E se o conseguir, será o maior espanhol da História de Portugal? Martínez ri-se. «Acredito muito nos sonhos. Os objetivos começam em sonhos. E isso acho que é um bom sonho. Por que não?»
Em defesa do futebol da Seleção
O Selecionador Nacional foi ainda questionado sobre críticas que tem recebido, sobretudo em relação à qualidade do futebol praticado. «Gosto da paixão em volta da nossa Seleção», respondeu. «E a paixão é opinião, é debate, faz parte. Posso controlar o compromisso, a atitude, o trabalho dos jogadores, o que acontece em campo, o que acontece no balneário. E, com isso, fico muito, muito satisfeito. Nós trabalhamos para o objetivo, que é ganhar, marcar golos. Fico satisfeito de ver os números desta Seleção, que tem a maior percentagem de golos e de pontos por jogo. É isso que é a conversa objetiva. Depois, subjetivamente, faz parte. Tenho respeito por todas as opiniões, mas acho que este Portugal convence. Os números dizem isso: uma equipa que corre riscos, que gosta de ter a bola, que gosta de atacar. E isso faz com que seja uma equipa que tem muito reconhecimento fora de Portugal, o que também é importante. Mas acredito que todas as críticas, todas as opiniões, são saudáveis. Porque são opiniões da paixão que as pessoas têm pela Seleção», defendeu.

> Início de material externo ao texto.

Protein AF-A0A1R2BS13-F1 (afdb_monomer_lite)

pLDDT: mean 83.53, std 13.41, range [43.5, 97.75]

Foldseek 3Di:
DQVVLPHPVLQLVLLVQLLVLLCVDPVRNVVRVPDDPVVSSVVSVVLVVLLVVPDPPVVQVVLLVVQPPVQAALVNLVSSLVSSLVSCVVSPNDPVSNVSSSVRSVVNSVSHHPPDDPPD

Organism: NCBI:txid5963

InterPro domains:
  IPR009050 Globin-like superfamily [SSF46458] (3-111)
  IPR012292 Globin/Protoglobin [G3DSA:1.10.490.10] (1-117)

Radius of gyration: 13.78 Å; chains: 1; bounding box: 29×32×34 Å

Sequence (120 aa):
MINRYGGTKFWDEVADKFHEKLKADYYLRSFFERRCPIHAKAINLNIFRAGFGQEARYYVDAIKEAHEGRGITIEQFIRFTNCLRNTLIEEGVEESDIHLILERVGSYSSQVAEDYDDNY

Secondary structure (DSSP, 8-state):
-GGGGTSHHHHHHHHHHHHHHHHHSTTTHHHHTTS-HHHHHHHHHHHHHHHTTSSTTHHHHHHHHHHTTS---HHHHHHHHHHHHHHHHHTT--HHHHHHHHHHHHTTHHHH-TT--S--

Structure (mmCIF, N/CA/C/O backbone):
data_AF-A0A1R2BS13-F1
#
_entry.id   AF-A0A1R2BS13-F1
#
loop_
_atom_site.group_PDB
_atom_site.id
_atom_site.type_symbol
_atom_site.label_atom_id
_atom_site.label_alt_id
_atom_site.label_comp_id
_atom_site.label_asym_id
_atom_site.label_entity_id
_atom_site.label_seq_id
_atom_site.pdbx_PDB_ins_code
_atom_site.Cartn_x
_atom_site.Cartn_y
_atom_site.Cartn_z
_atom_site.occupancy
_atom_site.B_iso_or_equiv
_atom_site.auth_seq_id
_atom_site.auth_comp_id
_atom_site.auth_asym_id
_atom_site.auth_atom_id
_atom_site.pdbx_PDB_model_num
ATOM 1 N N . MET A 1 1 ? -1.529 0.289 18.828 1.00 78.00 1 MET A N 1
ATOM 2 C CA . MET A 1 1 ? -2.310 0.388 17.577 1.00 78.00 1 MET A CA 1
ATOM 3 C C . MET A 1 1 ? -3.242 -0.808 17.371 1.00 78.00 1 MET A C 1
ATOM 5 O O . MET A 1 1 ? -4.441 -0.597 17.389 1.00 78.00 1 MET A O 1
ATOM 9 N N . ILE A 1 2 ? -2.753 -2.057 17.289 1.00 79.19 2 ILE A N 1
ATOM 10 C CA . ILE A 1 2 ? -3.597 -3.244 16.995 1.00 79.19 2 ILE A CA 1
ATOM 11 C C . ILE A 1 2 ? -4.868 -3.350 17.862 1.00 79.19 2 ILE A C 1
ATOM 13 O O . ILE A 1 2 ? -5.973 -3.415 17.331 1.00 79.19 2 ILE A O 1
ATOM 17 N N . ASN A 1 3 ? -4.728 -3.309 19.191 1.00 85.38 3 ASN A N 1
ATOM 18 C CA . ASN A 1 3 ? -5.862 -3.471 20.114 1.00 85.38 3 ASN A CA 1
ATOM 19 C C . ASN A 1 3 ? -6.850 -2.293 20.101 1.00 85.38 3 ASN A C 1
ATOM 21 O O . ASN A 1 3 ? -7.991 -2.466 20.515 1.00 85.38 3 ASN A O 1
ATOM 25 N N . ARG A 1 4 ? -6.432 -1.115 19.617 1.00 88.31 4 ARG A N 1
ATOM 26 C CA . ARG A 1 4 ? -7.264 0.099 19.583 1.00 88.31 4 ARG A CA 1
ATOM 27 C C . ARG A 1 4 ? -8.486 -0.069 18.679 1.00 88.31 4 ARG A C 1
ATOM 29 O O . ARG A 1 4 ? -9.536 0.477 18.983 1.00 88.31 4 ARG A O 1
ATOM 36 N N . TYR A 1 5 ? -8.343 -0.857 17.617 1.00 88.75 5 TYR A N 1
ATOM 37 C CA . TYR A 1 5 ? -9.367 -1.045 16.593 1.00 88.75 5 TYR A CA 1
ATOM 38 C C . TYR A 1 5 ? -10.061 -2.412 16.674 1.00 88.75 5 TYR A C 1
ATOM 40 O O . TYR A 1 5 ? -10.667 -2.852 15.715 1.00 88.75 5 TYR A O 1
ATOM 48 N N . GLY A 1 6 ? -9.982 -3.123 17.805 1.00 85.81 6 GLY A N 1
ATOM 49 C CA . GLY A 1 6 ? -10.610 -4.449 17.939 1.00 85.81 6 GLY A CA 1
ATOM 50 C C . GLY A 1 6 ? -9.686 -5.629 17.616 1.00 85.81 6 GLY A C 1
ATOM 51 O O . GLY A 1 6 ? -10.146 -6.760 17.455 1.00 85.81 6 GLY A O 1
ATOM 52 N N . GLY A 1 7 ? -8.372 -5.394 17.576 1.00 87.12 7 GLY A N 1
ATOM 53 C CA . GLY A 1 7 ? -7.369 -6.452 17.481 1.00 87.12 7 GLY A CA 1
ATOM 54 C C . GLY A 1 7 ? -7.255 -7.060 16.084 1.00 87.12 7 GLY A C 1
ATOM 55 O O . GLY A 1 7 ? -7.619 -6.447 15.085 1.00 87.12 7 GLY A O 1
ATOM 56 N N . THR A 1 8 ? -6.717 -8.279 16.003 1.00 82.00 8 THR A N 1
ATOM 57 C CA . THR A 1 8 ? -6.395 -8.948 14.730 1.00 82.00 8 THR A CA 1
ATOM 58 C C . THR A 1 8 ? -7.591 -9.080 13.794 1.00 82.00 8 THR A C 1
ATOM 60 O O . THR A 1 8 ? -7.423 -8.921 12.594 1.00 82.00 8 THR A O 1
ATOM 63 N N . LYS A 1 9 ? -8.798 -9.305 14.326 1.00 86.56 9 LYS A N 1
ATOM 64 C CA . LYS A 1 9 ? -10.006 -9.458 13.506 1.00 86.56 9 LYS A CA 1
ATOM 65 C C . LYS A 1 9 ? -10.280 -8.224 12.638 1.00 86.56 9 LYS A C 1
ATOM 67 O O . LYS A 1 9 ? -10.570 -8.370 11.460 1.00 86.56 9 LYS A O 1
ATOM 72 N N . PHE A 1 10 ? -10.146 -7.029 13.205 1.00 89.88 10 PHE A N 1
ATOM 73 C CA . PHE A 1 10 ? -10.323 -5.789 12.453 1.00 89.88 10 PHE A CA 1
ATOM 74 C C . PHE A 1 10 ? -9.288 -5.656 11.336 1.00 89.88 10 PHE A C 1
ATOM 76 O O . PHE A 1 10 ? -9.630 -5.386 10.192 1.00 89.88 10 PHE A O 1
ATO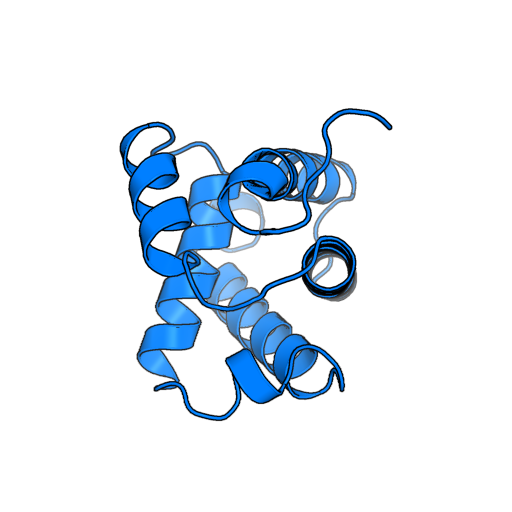M 83 N N . TRP A 1 11 ? -8.014 -5.909 11.642 1.00 86.56 11 TRP A N 1
ATOM 84 C CA . TRP A 1 11 ? -6.940 -5.790 10.652 1.00 86.56 11 TRP A CA 1
ATOM 85 C C . TRP A 1 11 ? -7.000 -6.866 9.563 1.00 86.56 11 TRP A C 1
ATOM 87 O O . TRP A 1 11 ? -6.569 -6.614 8.442 1.00 86.56 11 TRP A O 1
ATOM 97 N N . ASP A 1 12 ? -7.572 -8.031 9.864 1.00 84.50 12 ASP A N 1
ATOM 98 C CA . ASP A 1 12 ? -7.918 -9.047 8.872 1.00 84.50 12 ASP A CA 1
ATOM 99 C C . ASP A 1 12 ? -8.978 -8.527 7.887 1.00 84.50 12 ASP A C 1
ATOM 101 O O . ASP A 1 12 ? -8.808 -8.663 6.679 1.00 84.50 12 ASP A O 1
ATOM 105 N N . GLU A 1 13 ? -10.044 -7.899 8.388 1.00 88.62 13 GLU A N 1
ATOM 106 C CA . GLU A 1 13 ? -11.114 -7.329 7.555 1.00 88.62 13 GLU A CA 1
ATOM 107 C C . GLU A 1 13 ? -10.601 -6.154 6.701 1.00 88.62 13 GLU A C 1
ATOM 109 O O . GLU A 1 13 ? -10.913 -6.062 5.510 1.00 88.62 13 GLU A O 1
ATOM 114 N N . VAL A 1 14 ? -9.739 -5.303 7.270 1.00 90.50 14 VAL A N 1
ATOM 115 C CA . VAL A 1 14 ? -9.042 -4.228 6.542 1.00 90.50 14 VAL A CA 1
ATOM 116 C C . VAL A 1 14 ? -8.163 -4.818 5.432 1.00 90.50 14 VAL A C 1
ATOM 118 O O . VAL A 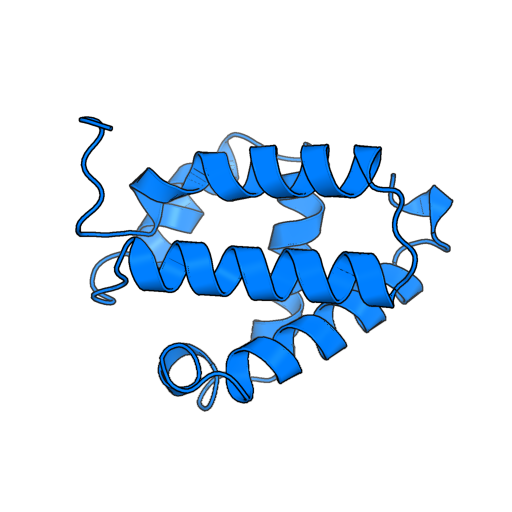1 14 ? -8.171 -4.320 4.307 1.00 90.50 14 VAL A O 1
ATOM 121 N N . ALA A 1 15 ? -7.419 -5.893 5.712 1.00 86.69 15 ALA A N 1
ATOM 122 C CA . ALA A 1 15 ? -6.557 -6.557 4.735 1.00 86.69 15 ALA A CA 1
ATOM 123 C C . ALA A 1 15 ? -7.341 -7.148 3.554 1.00 86.69 15 ALA A C 1
ATOM 125 O O . ALA A 1 15 ? -6.869 -7.067 2.414 1.00 86.69 15 ALA A O 1
ATOM 126 N N . ASP A 1 16 ? -8.523 -7.710 3.814 1.00 87.62 16 ASP A N 1
ATOM 127 C CA . ASP A 1 16 ? -9.402 -8.265 2.783 1.00 87.62 16 ASP A CA 1
ATOM 128 C C . ASP A 1 16 ? -9.967 -7.144 1.888 1.00 87.62 16 ASP A C 1
ATOM 130 O O . ASP A 1 16 ? -9.863 -7.211 0.660 1.00 87.62 16 ASP A O 1
ATOM 134 N N . LYS A 1 17 ? -10.472 -6.051 2.479 1.00 91.75 17 LYS A N 1
ATOM 135 C CA . LYS A 1 17 ? -10.977 -4.884 1.728 1.00 91.75 17 LYS A CA 1
ATOM 136 C C . LYS A 1 17 ? -9.887 -4.191 0.915 1.00 91.75 17 LYS A C 1
ATOM 138 O O . LYS A 1 17 ? -10.116 -3.815 -0.236 1.00 91.75 17 LYS A O 1
ATOM 143 N N . PHE A 1 18 ? -8.688 -4.072 1.481 1.00 91.94 18 PHE A N 1
ATOM 144 C CA . PHE A 1 18 ? -7.534 -3.532 0.774 1.00 91.94 18 PHE A CA 1
ATOM 145 C C . PHE A 1 18 ? -7.190 -4.381 -0.455 1.00 91.94 18 PHE A C 1
ATOM 147 O O . PHE A 1 18 ? -6.974 -3.839 -1.539 1.00 91.94 18 PHE A O 1
ATOM 154 N N . HIS A 1 19 ? -7.205 -5.711 -0.321 1.00 87.88 19 HIS A N 1
ATOM 155 C CA . HIS A 1 19 ? -6.928 -6.612 -1.437 1.00 87.88 19 HIS A CA 1
ATOM 156 C C . HIS A 1 19 ? -7.928 -6.455 -2.587 1.00 87.88 19 HIS A C 1
ATOM 158 O O . HIS A 1 19 ? -7.529 -6.419 -3.753 1.00 87.88 19 HIS A O 1
ATOM 164 N N . GLU A 1 20 ? -9.215 -6.312 -2.274 1.00 90.94 20 GLU A N 1
ATOM 165 C CA . GLU A 1 20 ? -10.234 -6.096 -3.301 1.00 90.94 20 GLU A CA 1
ATOM 166 C C . GLU A 1 20 ? -10.038 -4.762 -4.035 1.00 90.94 20 GLU A C 1
ATOM 168 O O . GLU A 1 20 ? -10.183 -4.722 -5.257 1.00 90.94 20 GLU A O 1
ATOM 173 N N . LYS A 1 21 ? -9.594 -3.695 -3.353 1.00 93.62 21 LYS A N 1
ATOM 174 C CA . LYS A 1 21 ? -9.224 -2.439 -4.033 1.00 93.62 21 LYS A CA 1
ATOM 175 C C . LYS A 1 21 ? -8.027 -2.611 -4.968 1.00 93.62 21 LYS A C 1
ATOM 177 O O . LYS A 1 21 ? -8.067 -2.114 -6.089 1.00 93.62 21 LYS A O 1
ATOM 182 N N . LEU A 1 22 ? -7.000 -3.357 -4.554 1.00 92.12 22 LEU A N 1
ATOM 183 C CA . LEU A 1 22 ? -5.838 -3.646 -5.407 1.00 92.12 22 LEU A CA 1
ATOM 184 C C . LEU A 1 22 ? -6.222 -4.430 -6.672 1.00 92.12 22 LEU A C 1
ATOM 186 O O . LEU A 1 22 ? -5.651 -4.202 -7.734 1.00 92.12 22 LEU A O 1
ATOM 190 N N . LYS A 1 23 ? -7.197 -5.340 -6.576 1.00 91.50 23 LYS A N 1
ATOM 191 C CA . LYS A 1 23 ? -7.719 -6.100 -7.724 1.00 91.50 23 LYS A CA 1
ATOM 192 C C . LYS A 1 23 ? -8.657 -5.287 -8.614 1.00 91.50 23 LYS A C 1
ATOM 194 O O . LYS A 1 23 ? -8.718 -5.539 -9.813 1.00 91.50 23 LYS A O 1
ATOM 199 N N . ALA A 1 24 ? -9.400 -4.345 -8.040 1.00 94.44 24 ALA A N 1
ATOM 200 C CA . ALA A 1 24 ? -10.271 -3.448 -8.795 1.00 94.44 24 ALA A CA 1
ATOM 201 C C . ALA A 1 24 ? -9.477 -2.405 -9.594 1.00 94.44 24 ALA A C 1
ATOM 203 O O . ALA A 1 24 ? -9.972 -1.841 -10.570 1.00 94.44 24 ALA A O 1
ATOM 204 N N . ASP A 1 25 ? -8.240 -2.148 -9.187 1.00 95.69 25 ASP A N 1
ATOM 205 C CA . ASP A 1 25 ? -7.389 -1.166 -9.813 1.00 95.69 25 ASP A CA 1
ATOM 206 C C . ASP A 1 25 ? -6.725 -1.688 -11.108 1.00 95.69 25 ASP A C 1
ATOM 208 O O . ASP A 1 25 ? -5.990 -2.674 -11.103 1.00 95.69 25 ASP A O 1
ATOM 212 N N . TYR A 1 26 ? -6.926 -0.976 -12.224 1.00 95.56 26 TYR A N 1
ATOM 213 C CA . TYR A 1 26 ? -6.441 -1.378 -13.551 1.00 95.56 26 TYR A CA 1
ATOM 214 C C . TYR A 1 26 ? -4.917 -1.572 -13.657 1.00 95.56 26 TYR A C 1
ATOM 216 O O . TYR A 1 26 ? -4.477 -2.473 -14.370 1.00 95.56 26 TYR A O 1
ATOM 224 N N . TYR A 1 27 ? -4.112 -0.760 -12.967 1.00 94.94 27 TYR A N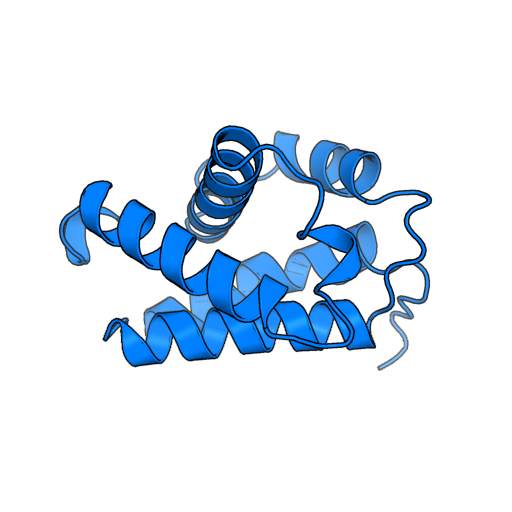 1
ATOM 225 C CA . TYR A 1 27 ? -2.648 -0.832 -13.062 1.00 94.94 27 TYR A CA 1
ATOM 226 C C . TYR A 1 27 ? -2.035 -1.775 -12.025 1.00 94.94 27 TYR A C 1
ATOM 228 O O . TYR A 1 27 ? -0.865 -2.131 -12.156 1.00 94.94 27 TYR A O 1
ATOM 236 N N . LEU A 1 28 ? -2.800 -2.175 -11.003 1.00 93.12 28 LEU A N 1
ATOM 237 C CA . LEU A 1 28 ? -2.330 -3.065 -9.939 1.00 93.12 28 LEU A CA 1
ATOM 238 C C . LEU A 1 28 ? -2.842 -4.500 -10.099 1.00 93.12 28 LEU A C 1
ATOM 240 O O . LEU A 1 28 ? -2.139 -5.441 -9.731 1.00 93.12 28 LEU A O 1
ATOM 244 N N . ARG A 1 29 ? -4.032 -4.694 -10.683 1.00 91.88 29 ARG A N 1
ATOM 245 C CA . ARG A 1 29 ? -4.739 -5.987 -10.757 1.00 91.88 29 ARG A CA 1
ATOM 246 C C . ARG A 1 29 ? -3.869 -7.164 -11.188 1.00 91.88 29 ARG A C 1
ATOM 248 O O . ARG A 1 29 ? -3.943 -8.228 -10.577 1.00 91.88 29 ARG A O 1
ATOM 255 N N . SER A 1 30 ? -3.006 -6.990 -12.188 1.00 90.69 30 SER A N 1
ATOM 256 C CA . SER A 1 30 ? -2.179 -8.067 -12.748 1.00 90.69 30 SER A CA 1
ATOM 257 C C . SER A 1 30 ? -1.207 -8.664 -11.723 1.00 90.69 30 SER A C 1
ATOM 259 O O . SER A 1 30 ? -0.912 -9.859 -11.787 1.00 90.69 30 SER A O 1
ATOM 261 N N . PHE A 1 31 ? -0.766 -7.878 -10.736 1.00 87.38 31 PHE A N 1
ATOM 262 C CA . PHE A 1 31 ? 0.112 -8.334 -9.657 1.00 87.38 31 PHE A CA 1
ATOM 263 C C . PHE A 1 31 ? -0.623 -9.157 -8.585 1.00 87.38 31 PHE A C 1
ATOM 265 O O . PHE A 1 31 ? 0.026 -9.904 -7.839 1.00 87.38 31 PHE A O 1
ATOM 272 N N . PHE A 1 32 ? -1.955 -9.040 -8.508 1.00 85.06 32 PHE A N 1
ATOM 273 C CA . PHE A 1 32 ? -2.779 -9.566 -7.413 1.00 85.06 32 PHE A CA 1
ATOM 274 C C . PHE A 1 32 ? -3.829 -10.608 -7.848 1.00 85.06 32 PHE A C 1
ATOM 276 O O . PHE A 1 32 ? -4.198 -11.445 -7.032 1.00 85.06 32 PHE A O 1
ATOM 283 N N . GLU A 1 33 ? -4.248 -10.648 -9.119 1.00 81.12 33 GLU A N 1
ATOM 284 C CA . GLU A 1 33 ? -5.274 -11.576 -9.641 1.00 81.12 33 GLU A CA 1
ATOM 285 C C . GLU A 1 33 ? -4.894 -13.065 -9.551 1.00 81.12 33 GLU A C 1
ATOM 287 O O . GLU A 1 33 ? -5.764 -13.919 -9.401 1.00 81.12 33 GLU A O 1
ATOM 292 N N . ARG A 1 34 ? -3.602 -13.402 -9.661 1.00 67.94 34 ARG A N 1
ATOM 293 C CA . ARG A 1 34 ? -3.129 -14.799 -9.755 1.00 67.94 34 ARG A CA 1
ATOM 294 C C . ARG A 1 34 ? -2.651 -15.396 -8.431 1.00 67.94 34 ARG A C 1
ATOM 296 O O . ARG A 1 34 ? -2.141 -16.516 -8.420 1.00 67.94 34 ARG A O 1
ATOM 303 N N . ARG A 1 35 ? -2.745 -14.659 -7.321 1.00 65.19 35 ARG A N 1
ATOM 304 C CA . ARG A 1 35 ? -2.180 -15.105 -6.040 1.00 65.19 35 ARG A CA 1
ATOM 305 C C . ARG A 1 35 ? -3.175 -15.936 -5.242 1.00 65.19 35 ARG A C 1
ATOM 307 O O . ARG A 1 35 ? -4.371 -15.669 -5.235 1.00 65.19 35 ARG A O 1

O selecionador destacou ainda o compromisso dos internacionais lusos — «Acho que, na Europa, é difícil jogar pela Seleção e os nossos jogadores portugueses são exemplares, o compromisso é total» — e admitiu que os quatro meses sem jogar ou reunir a equipa, entre novembro e março, tornam o trabalho difícil. «A Seleção precisa de mais tempo para relembrar os conceitos, ou aquilo que nós somos como equipa. São estágios, e falo de março de 2024, março de 2025, em que a nossa equipa precisa de mais tempo para recuperar aquilo que foi feito durante novembro, outubro e setembro.»